Last week a dynamic entrepreneur presented her pitch deck to me and a few other advisors.  Her company is a new online service that is sure to up-end a staid fragmented industry.  All through the conversation I hung on the edge of my seat waiting to catch pieces of her original concept.  With virtually no money the company had acquired a few customers (hooray!) and talked with many prospects.    But based on a small sample size of feedback she morphed her plan,  radically.  Finally I asked, “why have you stepped away from your original concept?”

From my objective distance I wondered how this could happen?   It seemed that she interpreted negatively some feedback to ‘broaden’ her idea that was offered by industry participants.  Credible sources?  Not sure.  Biased?  Almost definitely.
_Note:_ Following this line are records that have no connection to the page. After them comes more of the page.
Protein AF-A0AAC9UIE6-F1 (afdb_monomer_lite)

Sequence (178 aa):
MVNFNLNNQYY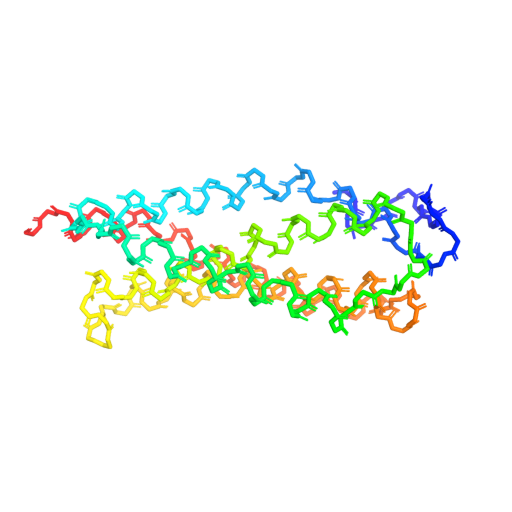RYNEVIKHDYLADSVWFFVPGYSLLFIAVLLASRSLVMYPLYYVAAYLGGTLLISLLCFYFMHIPEAGYYVLLLTGLHSFVITSVGLMSLVLLNTYCGLNAPLGVWLVSLGLVLAAIADALIGLYWIYGNSGEGYFPQIRYINWIIYISSQCLVIHLAKINITYKLG

Foldseek 3Di:
DLVVCPVVDAQPQHDQAGSLSVLVCLVVVLVVLVVLLVLLVVLLVLQDDDDPVRVVCLLVVLLVVLCVLLVVADDPPDGPSSSVSLSVSSSSLSSQLCSLQSQLVSQVNPPHDPLSVLLNLLSNLSSVLSSLCRRAVQPNPRNHGDPPVSVVVSVVSNVSSVVNNVCSVVVSVVPSVD

pLDDT: mean 92.3, std 7.84, range [41.88, 98.56]

Structure (mmCIF, N/CA/C/O backbone):
data_AF-A0AAC9UIE6-F1
#
_entry.id   AF-A0AAC9UIE6-F1
#
loop_
_atom_site.group_PDB
_atom_site.id
_atom_site.type_symbol
_atom_site.label_atom_id
_atom_site.label_alt_id
_atom_site.label_comp_id
_atom_site.label_asym_id
_atom_site.label_entity_id
_atom_site.label_seq_id
_atom_site.pdbx_PDB_ins_code
_atom_site.Cartn_x
_atom_site.Cartn_y
_atom_site.Cartn_z
_atom_site.occupancy
_atom_site.B_iso_or_equiv
_atom_site.auth_seq_id
_atom_site.auth_comp_id
_atom_site.auth_asym_id
_atom_site.auth_atom_id
_atom_site.pdbx_PDB_model_num
ATOM 1 N N . MET A 1 1 ? 9.098 -15.594 -5.275 1.00 57.78 1 MET A N 1
ATOM 2 C CA . MET A 1 1 ? 9.950 -16.056 -6.396 1.00 57.78 1 MET A CA 1
ATOM 3 C C . MET A 1 1 ? 10.165 -14.943 -7.422 1.00 57.78 1 MET A C 1
ATOM 5 O O . MET A 1 1 ? 11.315 -14.628 -7.692 1.00 57.78 1 MET A O 1
ATOM 9 N N . VAL A 1 2 ? 9.092 -14.287 -7.894 1.00 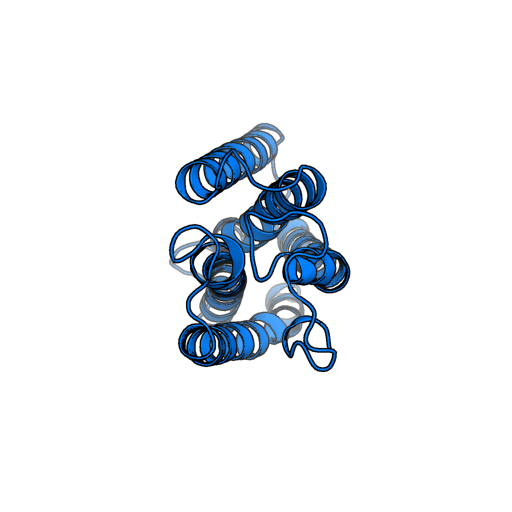66.88 2 VAL A N 1
ATOM 10 C CA . VAL A 1 2 ? 9.140 -13.164 -8.858 1.00 66.88 2 VAL A CA 1
ATOM 11 C C . VAL A 1 2 ? 10.093 -12.041 -8.414 1.00 66.88 2 VAL A C 1
ATOM 13 O O . VAL A 1 2 ? 11.055 -11.763 -9.114 1.00 66.88 2 VAL A O 1
ATOM 16 N N . ASN A 1 3 ? 9.952 -11.502 -7.196 1.00 73.00 3 ASN A N 1
ATOM 17 C CA . ASN A 1 3 ? 10.802 -10.394 -6.710 1.00 73.00 3 ASN A CA 1
ATOM 18 C C . ASN A 1 3 ? 12.295 -10.740 -6.549 1.00 73.00 3 ASN A C 1
ATOM 20 O O . ASN A 1 3 ? 13.127 -9.847 -6.423 1.00 73.00 3 ASN A O 1
ATOM 24 N N . PHE A 1 4 ? 12.658 -12.025 -6.534 1.00 76.38 4 PHE A N 1
ATOM 25 C CA . PHE A 1 4 ? 14.061 -12.448 -6.471 1.00 76.38 4 PHE A CA 1
ATOM 26 C C . PHE A 1 4 ? 14.700 -12.598 -7.853 1.00 76.38 4 PHE A C 1
ATOM 28 O O . PHE A 1 4 ? 15.913 -12.757 -7.925 1.00 76.38 4 PHE A O 1
ATOM 35 N N . ASN A 1 5 ? 13.898 -12.550 -8.921 1.00 81.94 5 ASN A N 1
ATOM 36 C CA . ASN A 1 5 ? 14.311 -12.765 -10.304 1.00 81.94 5 ASN A CA 1
ATOM 37 C C . ASN A 1 5 ? 15.187 -14.010 -10.515 1.00 81.94 5 ASN A C 1
ATOM 39 O O . ASN A 1 5 ? 16.190 -13.960 -11.218 1.00 81.94 5 ASN A O 1
ATOM 43 N N . LEU A 1 6 ? 14.819 -15.143 -9.907 1.00 82.19 6 LEU A N 1
ATOM 44 C CA . LEU A 1 6 ? 15.628 -16.371 -9.992 1.00 82.19 6 LEU A CA 1
ATOM 45 C C . LEU A 1 6 ? 15.833 -16.862 -11.436 1.00 82.19 6 LEU A C 1
ATOM 47 O O . LEU A 1 6 ? 16.812 -17.543 -11.719 1.00 82.19 6 LEU A O 1
ATOM 51 N N . ASN A 1 7 ? 14.928 -16.482 -12.340 1.00 83.81 7 ASN A N 1
ATOM 52 C CA . ASN A 1 7 ? 14.971 -16.839 -13.755 1.00 83.81 7 ASN A CA 1
ATOM 53 C C . ASN A 1 7 ? 15.679 -15.785 -14.628 1.00 83.81 7 ASN A C 1
ATOM 55 O O . ASN A 1 7 ? 15.673 -15.935 -15.846 1.00 83.81 7 ASN A O 1
ATOM 59 N N . ASN A 1 8 ? 16.254 -14.725 -14.036 1.00 83.62 8 ASN A N 1
ATOM 60 C CA . ASN A 1 8 ? 16.940 -13.630 -14.735 1.00 83.62 8 ASN A CA 1
ATOM 61 C C . ASN A 1 8 ? 16.134 -13.047 -15.913 1.00 83.62 8 ASN A C 1
ATOM 63 O O . ASN A 1 8 ? 16.666 -12.828 -16.999 1.00 83.62 8 ASN A O 1
ATOM 67 N N . GLN A 1 9 ? 14.838 -12.816 -15.701 1.00 85.44 9 GLN A N 1
ATOM 68 C CA . GLN A 1 9 ? 13.956 -12.196 -16.685 1.00 85.44 9 GLN A CA 1
ATOM 69 C C . GLN A 1 9 ? 14.135 -10.677 -16.664 1.00 85.44 9 GLN A C 1
ATOM 71 O O . GLN A 1 9 ? 14.238 -10.081 -15.591 1.00 85.44 9 GLN A O 1
ATOM 76 N N . TYR A 1 10 ? 14.156 -10.066 -17.845 1.00 91.44 10 TYR A N 1
ATOM 77 C CA . TYR A 1 10 ? 14.234 -8.620 -18.048 1.00 91.44 10 TYR A CA 1
ATOM 78 C C . TYR A 1 10 ? 13.424 -8.250 -19.291 1.00 91.44 10 TYR A C 1
ATOM 80 O O . TYR A 1 10 ? 13.363 -9.068 -20.211 1.00 91.44 10 TYR A O 1
ATOM 88 N N . TYR A 1 11 ? 12.836 -7.050 -19.316 1.00 92.75 11 TYR A N 1
ATOM 89 C CA . TYR A 1 11 ? 12.102 -6.507 -20.472 1.00 92.75 11 TYR A CA 1
ATOM 90 C C . TYR A 1 11 ? 11.081 -7.500 -21.072 1.00 92.75 11 TYR A C 1
ATOM 92 O O . TYR A 1 11 ? 11.046 -7.761 -22.274 1.00 92.75 11 TYR A O 1
ATOM 100 N N . ARG A 1 12 ? 10.289 -8.148 -20.215 1.00 92.88 12 ARG A N 1
ATOM 101 C CA . ARG A 1 12 ? 9.341 -9.210 -20.578 1.00 92.88 12 ARG A CA 1
ATOM 102 C C . ARG A 1 12 ? 8.102 -8.698 -21.317 1.00 92.88 12 ARG A C 1
ATOM 104 O O . ARG A 1 12 ? 7.532 -9.421 -22.130 1.00 92.88 12 ARG A O 1
ATOM 111 N N . TYR A 1 13 ? 7.651 -7.500 -20.981 1.00 92.12 13 TYR A N 1
ATOM 112 C CA . TYR A 1 13 ? 6.434 -6.859 -21.462 1.00 92.12 13 TYR A CA 1
ATOM 113 C C . TYR A 1 13 ? 6.732 -5.645 -22.344 1.00 92.12 13 TYR A C 1
ATOM 115 O O . TYR A 1 13 ? 5.909 -5.336 -23.207 1.00 92.12 13 TYR A O 1
ATOM 123 N N . ASN A 1 14 ? 7.870 -4.965 -22.154 1.00 92.00 14 ASN A N 1
ATOM 124 C CA . ASN A 1 14 ? 8.394 -3.969 -23.093 1.00 92.00 14 ASN A CA 1
ATOM 125 C C . ASN A 1 14 ? 9.894 -3.666 -22.885 1.00 92.00 14 ASN A C 1
ATOM 127 O O . ASN A 1 14 ? 10.499 -4.101 -21.915 1.00 92.00 14 ASN A O 1
ATOM 131 N N . GLU A 1 15 ? 10.482 -2.860 -23.776 1.00 93.94 15 GLU A N 1
ATOM 132 C CA . GLU A 1 15 ? 11.917 -2.507 -23.757 1.00 93.94 15 GLU A CA 1
ATOM 133 C C . GLU A 1 15 ? 12.273 -1.310 -22.852 1.00 93.94 15 GLU A C 1
ATOM 135 O O . GLU A 1 15 ? 13.445 -0.988 -22.691 1.00 93.94 15 GLU A O 1
ATOM 140 N N . VAL A 1 16 ? 11.286 -0.634 -22.250 1.00 95.25 16 VAL A N 1
ATOM 141 C CA . VAL A 1 16 ? 11.528 0.583 -21.444 1.00 95.25 16 VAL A CA 1
ATOM 142 C C . VAL A 1 16 ? 11.801 0.258 -19.980 1.00 95.25 16 VAL A C 1
ATOM 144 O O . VAL A 1 16 ? 12.624 0.910 -19.346 1.00 95.25 16 VAL A O 1
ATOM 147 N N . ILE A 1 17 ? 11.110 -0.738 -19.420 1.00 95.50 17 ILE A N 1
ATOM 148 C CA . ILE A 1 17 ? 11.222 -1.082 -18.002 1.00 95.50 17 ILE A CA 1
ATOM 149 C C . ILE A 1 17 ? 11.967 -2.406 -17.863 1.00 95.50 17 ILE A C 1
ATOM 151 O O . ILE A 1 17 ? 11.432 -3.479 -18.137 1.00 95.50 17 ILE A O 1
ATOM 155 N N . LYS A 1 18 ? 13.196 -2.346 -17.355 1.00 94.31 18 LYS A N 1
ATOM 156 C CA . LYS A 1 18 ? 14.070 -3.514 -17.192 1.00 94.31 18 LYS A CA 1
ATOM 157 C C . LYS A 1 18 ? 13.474 -4.590 -16.305 1.00 94.31 18 LYS A C 1
ATOM 159 O O . LYS A 1 18 ? 13.573 -5.777 -16.607 1.00 94.31 18 LYS A O 1
ATOM 164 N N . HIS A 1 19 ? 12.868 -4.171 -15.199 1.00 91.81 19 HIS A N 1
ATOM 165 C CA . HIS A 1 19 ? 12.294 -5.059 -14.192 1.00 91.81 19 HIS A CA 1
ATOM 166 C C . HIS A 1 19 ? 10.767 -5.182 -14.311 1.00 91.81 19 HIS A C 1
ATOM 168 O O . HIS A 1 19 ? 10.071 -5.336 -13.308 1.00 91.81 19 HIS A O 1
ATOM 174 N N . ASP A 1 20 ? 10.223 -5.122 -15.526 1.00 91.44 20 ASP A N 1
ATOM 175 C CA . ASP A 1 20 ? 8.777 -5.172 -15.785 1.00 91.44 20 ASP A CA 1
ATOM 176 C C . ASP A 1 20 ? 8.087 -6.469 -15.331 1.00 91.44 20 ASP A C 1
ATOM 178 O O . ASP A 1 20 ? 6.901 -6.453 -15.003 1.00 91.44 20 ASP A O 1
ATOM 182 N N . TYR A 1 21 ? 8.826 -7.574 -15.207 1.00 90.69 21 TYR A N 1
ATOM 183 C CA . TYR A 1 21 ? 8.344 -8.820 -14.604 1.00 90.69 21 TYR A CA 1
ATOM 184 C C . TYR A 1 21 ? 7.840 -8.625 -13.163 1.00 90.69 21 TYR A C 1
ATOM 186 O O . TYR A 1 21 ? 7.044 -9.427 -12.677 1.00 90.69 21 TYR A O 1
ATOM 194 N N . LEU A 1 22 ? 8.275 -7.572 -12.457 1.00 90.69 22 LEU A N 1
ATOM 195 C CA . LEU A 1 22 ? 7.783 -7.250 -11.116 1.00 90.69 22 LEU A CA 1
ATOM 196 C C . LEU A 1 22 ? 6.311 -6.857 -11.113 1.00 90.69 22 LEU A C 1
ATOM 198 O O . LEU A 1 22 ? 5.664 -7.026 -10.081 1.00 90.69 22 LEU A O 1
ATOM 202 N N . ALA A 1 23 ? 5.761 -6.400 -12.240 1.00 92.25 23 ALA A N 1
ATOM 203 C CA . ALA A 1 23 ? 4.328 -6.171 -12.360 1.00 92.25 23 ALA A CA 1
ATOM 204 C C . ALA A 1 23 ? 3.545 -7.455 -12.031 1.00 92.25 23 ALA A C 1
ATOM 206 O O . ALA A 1 23 ? 2.544 -7.395 -11.328 1.00 92.25 23 ALA A O 1
ATOM 207 N N . ASP A 1 24 ? 4.058 -8.638 -12.388 1.00 91.62 24 ASP A N 1
ATOM 208 C CA . ASP A 1 24 ? 3.405 -9.918 -12.073 1.00 91.62 24 ASP A CA 1
ATOM 209 C C . ASP A 1 24 ? 3.291 -10.186 -10.569 1.00 91.62 24 ASP A C 1
ATOM 211 O O . ASP A 1 24 ? 2.416 -10.936 -10.134 1.00 91.62 24 ASP A O 1
ATOM 215 N N . SER A 1 25 ? 4.160 -9.578 -9.756 1.00 88.94 25 SER A N 1
ATOM 216 C CA . SER A 1 25 ? 4.115 -9.736 -8.302 1.00 88.94 25 SER A CA 1
ATOM 217 C C . SER A 1 25 ? 2.826 -9.172 -7.692 1.00 88.94 25 SER A C 1
ATOM 219 O O . SER A 1 25 ? 2.370 -9.675 -6.664 1.00 88.94 25 SER A O 1
ATOM 221 N N . VAL A 1 26 ? 2.182 -8.212 -8.369 1.00 91.00 26 VAL A N 1
ATOM 222 C CA . VAL A 1 26 ? 0.891 -7.623 -7.981 1.00 91.00 26 VAL A CA 1
ATOM 223 C C . VAL A 1 26 ? -0.171 -8.702 -7.777 1.00 91.00 26 VAL A C 1
ATOM 225 O O . VAL A 1 26 ? -0.911 -8.648 -6.797 1.00 91.00 26 VAL A O 1
ATOM 228 N N . TRP A 1 27 ? -0.197 -9.742 -8.615 1.00 90.31 27 TRP A N 1
ATOM 229 C CA . TRP A 1 27 ? -1.156 -10.847 -8.486 1.00 90.31 27 TRP A CA 1
ATOM 230 C C . TRP A 1 27 ? -1.033 -11.620 -7.169 1.00 90.31 27 TRP A C 1
ATOM 232 O O . TRP A 1 27 ? -2.010 -12.202 -6.703 1.00 90.31 27 TRP A O 1
ATOM 242 N N . PHE A 1 28 ? 0.143 -11.599 -6.542 1.00 88.31 28 PHE A N 1
ATOM 243 C CA . PHE A 1 28 ? 0.376 -12.232 -5.245 1.00 88.31 28 PHE A CA 1
ATOM 244 C C . PHE A 1 28 ? 0.089 -11.283 -4.075 1.00 88.31 28 PHE A C 1
ATOM 246 O O . PHE A 1 28 ? -0.322 -11.738 -3.008 1.00 88.31 28 PHE A O 1
ATOM 253 N N . PHE A 1 29 ? 0.274 -9.975 -4.263 1.00 89.38 29 PHE A N 1
ATOM 254 C CA . PHE A 1 29 ? 0.088 -8.976 -3.209 1.00 89.38 29 PHE A CA 1
ATOM 255 C C . PHE A 1 29 ? -1.353 -8.470 -3.085 1.00 89.38 29 PHE A C 1
ATOM 257 O O . PHE A 1 29 ? -1.852 -8.325 -1.968 1.00 89.38 29 PHE A O 1
ATOM 264 N N . VAL A 1 30 ? -2.049 -8.243 -4.205 1.00 92.44 30 VAL A N 1
ATOM 265 C CA . VAL A 1 30 ? -3.421 -7.702 -4.225 1.00 92.44 30 VAL A CA 1
ATOM 266 C C . VAL A 1 30 ? -4.391 -8.510 -3.361 1.00 92.44 30 VAL A C 1
ATOM 268 O O . VAL A 1 30 ? -5.122 -7.878 -2.593 1.00 92.44 30 VAL A O 1
ATOM 271 N N . PRO A 1 31 ? -4.413 -9.859 -3.395 1.00 94.38 31 PRO A N 1
ATOM 272 C CA . PRO A 1 31 ? -5.298 -10.626 -2.521 1.00 94.38 31 PRO A CA 1
ATOM 273 C C . PRO A 1 31 ? -5.027 -10.360 -1.035 1.00 94.38 31 PRO A C 1
ATOM 275 O O . PRO A 1 31 ? -5.960 -10.119 -0.272 1.00 94.38 31 PRO A O 1
ATOM 278 N N . GLY A 1 32 ? -3.754 -10.329 -0.629 1.00 93.75 32 GLY A N 1
ATOM 279 C CA . GLY A 1 32 ? -3.358 -10.058 0.754 1.00 93.75 32 GLY A CA 1
ATOM 280 C C . GLY A 1 32 ? -3.754 -8.654 1.212 1.00 93.75 32 GLY A C 1
ATOM 281 O O . GLY A 1 32 ? -4.356 -8.494 2.273 1.00 93.75 32 GLY A O 1
ATOM 282 N N . TYR A 1 33 ? -3.493 -7.640 0.388 1.00 95.75 33 TYR A N 1
ATOM 283 C CA . TYR A 1 33 ? -3.865 -6.258 0.691 1.00 95.75 33 TYR A CA 1
ATOM 284 C C . TYR A 1 33 ? -5.372 -6.027 0.693 1.00 95.75 33 TYR A C 1
ATOM 286 O O . TYR A 1 33 ? -5.876 -5.311 1.556 1.00 95.75 33 TYR A O 1
ATOM 294 N N . SER A 1 34 ? -6.108 -6.690 -0.195 1.00 95.75 34 SER A N 1
ATOM 295 C CA . SER A 1 34 ? -7.572 -6.646 -0.201 1.00 95.75 34 SER A CA 1
ATOM 296 C C . SER A 1 34 ? -8.152 -7.263 1.072 1.00 95.75 34 SER A C 1
ATOM 298 O O . SER A 1 34 ? -9.039 -6.680 1.691 1.00 95.75 34 SER A O 1
ATOM 300 N N . LEU A 1 35 ? -7.613 -8.402 1.521 1.00 96.31 35 LEU A N 1
ATOM 301 C CA . LEU A 1 35 ? -8.015 -9.023 2.786 1.00 96.31 35 LEU A CA 1
ATOM 302 C C . LEU A 1 35 ? -7.667 -8.144 3.989 1.00 96.31 35 LEU A C 1
ATOM 304 O O . LEU A 1 35 ? -8.484 -8.023 4.899 1.00 96.31 35 LEU A O 1
ATOM 308 N N . LEU A 1 36 ? -6.499 -7.498 3.987 1.00 96.31 36 LEU A N 1
ATOM 309 C CA . LEU A 1 36 ? -6.106 -6.561 5.037 1.00 96.31 36 LEU A CA 1
ATOM 310 C C . LEU A 1 36 ? -7.044 -5.347 5.085 1.00 96.31 36 LEU A C 1
ATOM 312 O O . LEU A 1 36 ? -7.535 -5.004 6.157 1.00 96.31 36 LEU A O 1
ATOM 316 N N . PHE A 1 37 ? -7.362 -4.750 3.933 1.00 97.38 37 PHE A N 1
ATOM 317 C CA . PHE A 1 37 ? -8.355 -3.680 3.822 1.00 97.38 37 PHE A CA 1
ATOM 318 C C . PHE A 1 37 ? -9.709 -4.110 4.406 1.00 97.38 37 PHE A C 1
ATOM 320 O O . PHE A 1 37 ? -10.263 -3.421 5.265 1.00 97.38 37 PHE A O 1
ATOM 327 N N . ILE A 1 38 ? -10.215 -5.279 3.996 1.00 96.06 38 ILE A N 1
ATOM 328 C CA . ILE A 1 38 ? -11.483 -5.833 4.491 1.00 96.06 38 ILE A CA 1
ATOM 329 C C . ILE A 1 38 ? -11.418 -6.075 6.003 1.00 96.06 38 ILE A C 1
ATOM 331 O O . ILE A 1 38 ? -12.365 -5.741 6.710 1.00 96.06 38 ILE A O 1
ATOM 335 N N . ALA A 1 39 ? -10.315 -6.614 6.523 1.00 95.38 39 ALA A N 1
ATOM 336 C CA . ALA A 1 39 ? -10.154 -6.878 7.949 1.00 95.38 39 ALA A CA 1
ATOM 337 C C . ALA A 1 39 ? -10.225 -5.590 8.780 1.00 95.38 39 ALA A C 1
ATOM 339 O O . ALA A 1 39 ? -10.928 -5.552 9.792 1.00 95.38 39 ALA A O 1
ATOM 340 N N . VAL A 1 40 ? -9.557 -4.519 8.335 1.00 95.75 40 VAL A N 1
ATOM 341 C CA . VAL A 1 40 ? -9.634 -3.213 9.005 1.00 95.75 40 VAL A CA 1
ATOM 342 C C . VAL A 1 40 ? -11.047 -2.644 8.886 1.00 95.75 40 VAL A C 1
ATOM 344 O O . VAL A 1 40 ? -11.603 -2.194 9.884 1.00 95.75 40 VAL A O 1
ATOM 347 N N . LEU A 1 41 ? -11.676 -2.731 7.709 1.00 94.25 41 LEU A N 1
ATOM 348 C CA . LEU A 1 41 ? -13.051 -2.273 7.504 1.00 94.25 41 LEU A CA 1
ATOM 349 C C . LEU A 1 41 ? -14.038 -2.990 8.435 1.00 94.25 41 LEU A C 1
ATOM 351 O O . LEU A 1 41 ? -14.910 -2.343 9.007 1.00 94.25 41 LEU A O 1
ATOM 355 N N . LEU A 1 42 ? -13.906 -4.306 8.613 1.00 92.25 42 LEU A N 1
ATOM 356 C CA . LEU A 1 42 ? -14.754 -5.089 9.513 1.00 92.25 42 LEU A CA 1
ATOM 357 C C . LEU A 1 42 ? -14.522 -4.725 10.984 1.00 92.25 42 LEU A C 1
ATOM 359 O O . LEU A 1 42 ? -15.498 -4.573 11.719 1.00 92.25 42 LEU A O 1
ATOM 363 N N . ALA A 1 43 ? -13.265 -4.547 11.403 1.00 91.94 43 ALA A N 1
ATOM 364 C CA . ALA A 1 43 ? -12.926 -4.104 12.759 1.00 91.94 43 ALA A CA 1
ATOM 365 C C . ALA A 1 43 ? -13.454 -2.688 13.053 1.00 91.94 43 ALA A C 1
ATOM 367 O O . ALA A 1 43 ? -13.903 -2.395 14.159 1.00 91.94 43 ALA A O 1
ATOM 368 N N . SER A 1 44 ? -13.442 -1.815 12.048 1.00 91.44 44 SER A N 1
ATOM 369 C CA . SER A 1 44 ? -13.981 -0.461 12.137 1.00 91.44 44 SER A CA 1
ATOM 370 C C . SER A 1 44 ? -15.512 -0.438 12.170 1.00 91.44 44 SER A C 1
ATOM 372 O O . SER A 1 44 ? -16.120 0.177 13.048 1.00 91.44 44 SER A O 1
ATOM 374 N N . ARG A 1 45 ? -16.160 -1.167 11.252 1.00 87.12 45 ARG A N 1
ATOM 375 C CA . ARG A 1 45 ? -17.626 -1.215 11.135 1.00 87.12 45 ARG A CA 1
ATOM 376 C C . ARG A 1 45 ? -18.319 -1.877 12.314 1.00 87.12 45 ARG A C 1
ATOM 378 O O . ARG A 1 45 ? -19.507 -1.642 12.509 1.00 87.12 45 ARG A O 1
ATOM 385 N N . SER A 1 46 ? -17.613 -2.696 13.089 1.00 80.44 46 SER A N 1
ATOM 386 C CA . SER A 1 46 ? -18.181 -3.229 14.325 1.00 80.44 46 SER A CA 1
ATOM 387 C C . SER A 1 46 ? -18.373 -2.193 15.427 1.00 80.44 46 SER A C 1
ATOM 389 O O . SER A 1 46 ? -19.097 -2.484 16.371 1.00 80.44 46 SER A O 1
ATOM 391 N N . LEU A 1 47 ? -17.742 -1.022 15.318 1.00 79.38 47 LEU A N 1
ATOM 392 C CA . LEU A 1 47 ? -17.858 0.055 16.300 1.00 79.38 47 LEU A CA 1
ATOM 393 C C . LEU A 1 47 ? -18.648 1.249 15.754 1.00 79.38 47 LEU A C 1
ATOM 395 O O . LEU A 1 47 ? -19.387 1.886 16.497 1.00 79.38 47 LEU A O 1
ATOM 399 N N . VAL A 1 48 ? -18.507 1.558 14.460 1.00 86.62 48 VAL A N 1
ATOM 400 C CA . VAL A 1 48 ? -19.103 2.754 13.848 1.00 86.62 48 VAL A CA 1
ATOM 401 C C . VAL A 1 48 ? -19.712 2.433 12.485 1.00 86.62 48 VAL A C 1
ATOM 403 O O . VAL A 1 48 ? -19.107 1.757 11.654 1.00 86.62 48 VAL A O 1
ATOM 406 N N . MET A 1 49 ? -20.897 2.979 12.205 1.00 88.50 49 MET A N 1
ATOM 407 C CA . MET A 1 49 ? -21.428 3.042 10.842 1.00 88.50 49 MET A CA 1
ATOM 408 C C . MET A 1 49 ? -21.003 4.342 10.159 1.00 88.50 49 MET A C 1
ATOM 410 O O . MET A 1 49 ? -21.279 5.430 10.656 1.00 88.50 49 MET A O 1
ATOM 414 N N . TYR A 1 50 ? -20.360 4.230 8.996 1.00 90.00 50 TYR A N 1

The conversation got me thinking about how often this has happened to me.  Unrecognized?    Over the years, not just in transition, one of my life lines has been feedback from thinking individuals.   Many times I embraced their advice wholeheartedly.   Sometimes I adopted another’s view of me or my newest idea.  Maybe I was wrong?  Ever waded into this pool?

Maybe Steve Jobs had it right.  He acted on his heart’s passion without a care for the often negative advice he got from others.    Maybe we need to comport ourselves like a well-functioning United Nations, taking in all perspectives and actually signing joint accords.   Which side wins? When?

Here is a funny story.  Before accepting my last job I outreached to several advisors to get their opinion.   The proposed job would cause me to move from technology industry P&L leader to HR executive in a large S&P 500 company.  Practically neighbors, right?

One conversation was a conference call with a technology muckety muck who knew me well.   I started the call by outlining the quirky job offer that I had received.  He listened politely.  Then he delivered a zinger….

Pink graveyard.’    So went his advice regarding my potential opportunity.   Interesting.  I’d never heard of the term before.  He couldn’t fathom why I’d consider this…walking back from my hard-earned P&L fights in the technology arena.   He listened as I told him that with two kids under two I didn’t have the energy to jump on airplanes to help my team chase a revenue number every quarter.  I reasoned that HR/Admin gave me the only seat in the C-suite outside of the CFO without revenue responsibility.   Somehow it didn’t compute at the time that with 21,000 employees in 37 countries, revenue responsibility or not, I’d be traveling.

The point of it is that I didn’t embrace his advice. Here was a credible source who knew me.  So why didn’t I listen?

Anna Fells’ offers a view through her assessment of ambition in Necessary Dreams, Novofemina’s Summer Book Review #8.   In it she posits that recognition, a critical element of ambition, requires “appreciation by another person that feels accurate and meaningful to the recipient.” (Necessary Dreams, pg 9)  So too advice I believe.

Herminia Ibarra in Working Identity, Novofemina’s Summer Book Review #9, offered, albeit unwittingly, a sobering thought on advice.  In her book she advocates for a series of experiments as the core element in productive change or transition.  But she notes that barriers to change “can include our preconceived notions about viable work arrangements AND our existing connections like family members.”  (Working Identity, pg 83)   The advice we receive may come free of charge but with hard to see accoutrements.  Can you identify biases, unintended or not?

Did my friend’s technology lens blur his ability to offer me sound advice?  I wonder the same thing about the budding entrepreneur and her industry feedback. I wonder how many retail executives told Jeff Bezos in 1999 that he was out of his mind?  Amazon did $12.8 Billion in revenue in Q2 2012.

My experience in HR was far from a pink graveyard.    Post zinger friend got to the really tough question,  ‘What do you want to do?’  My guess is that if we strip away the market feedback and the rationalizations…my entrepreneurial friend might just need to hear that question too.   How about you?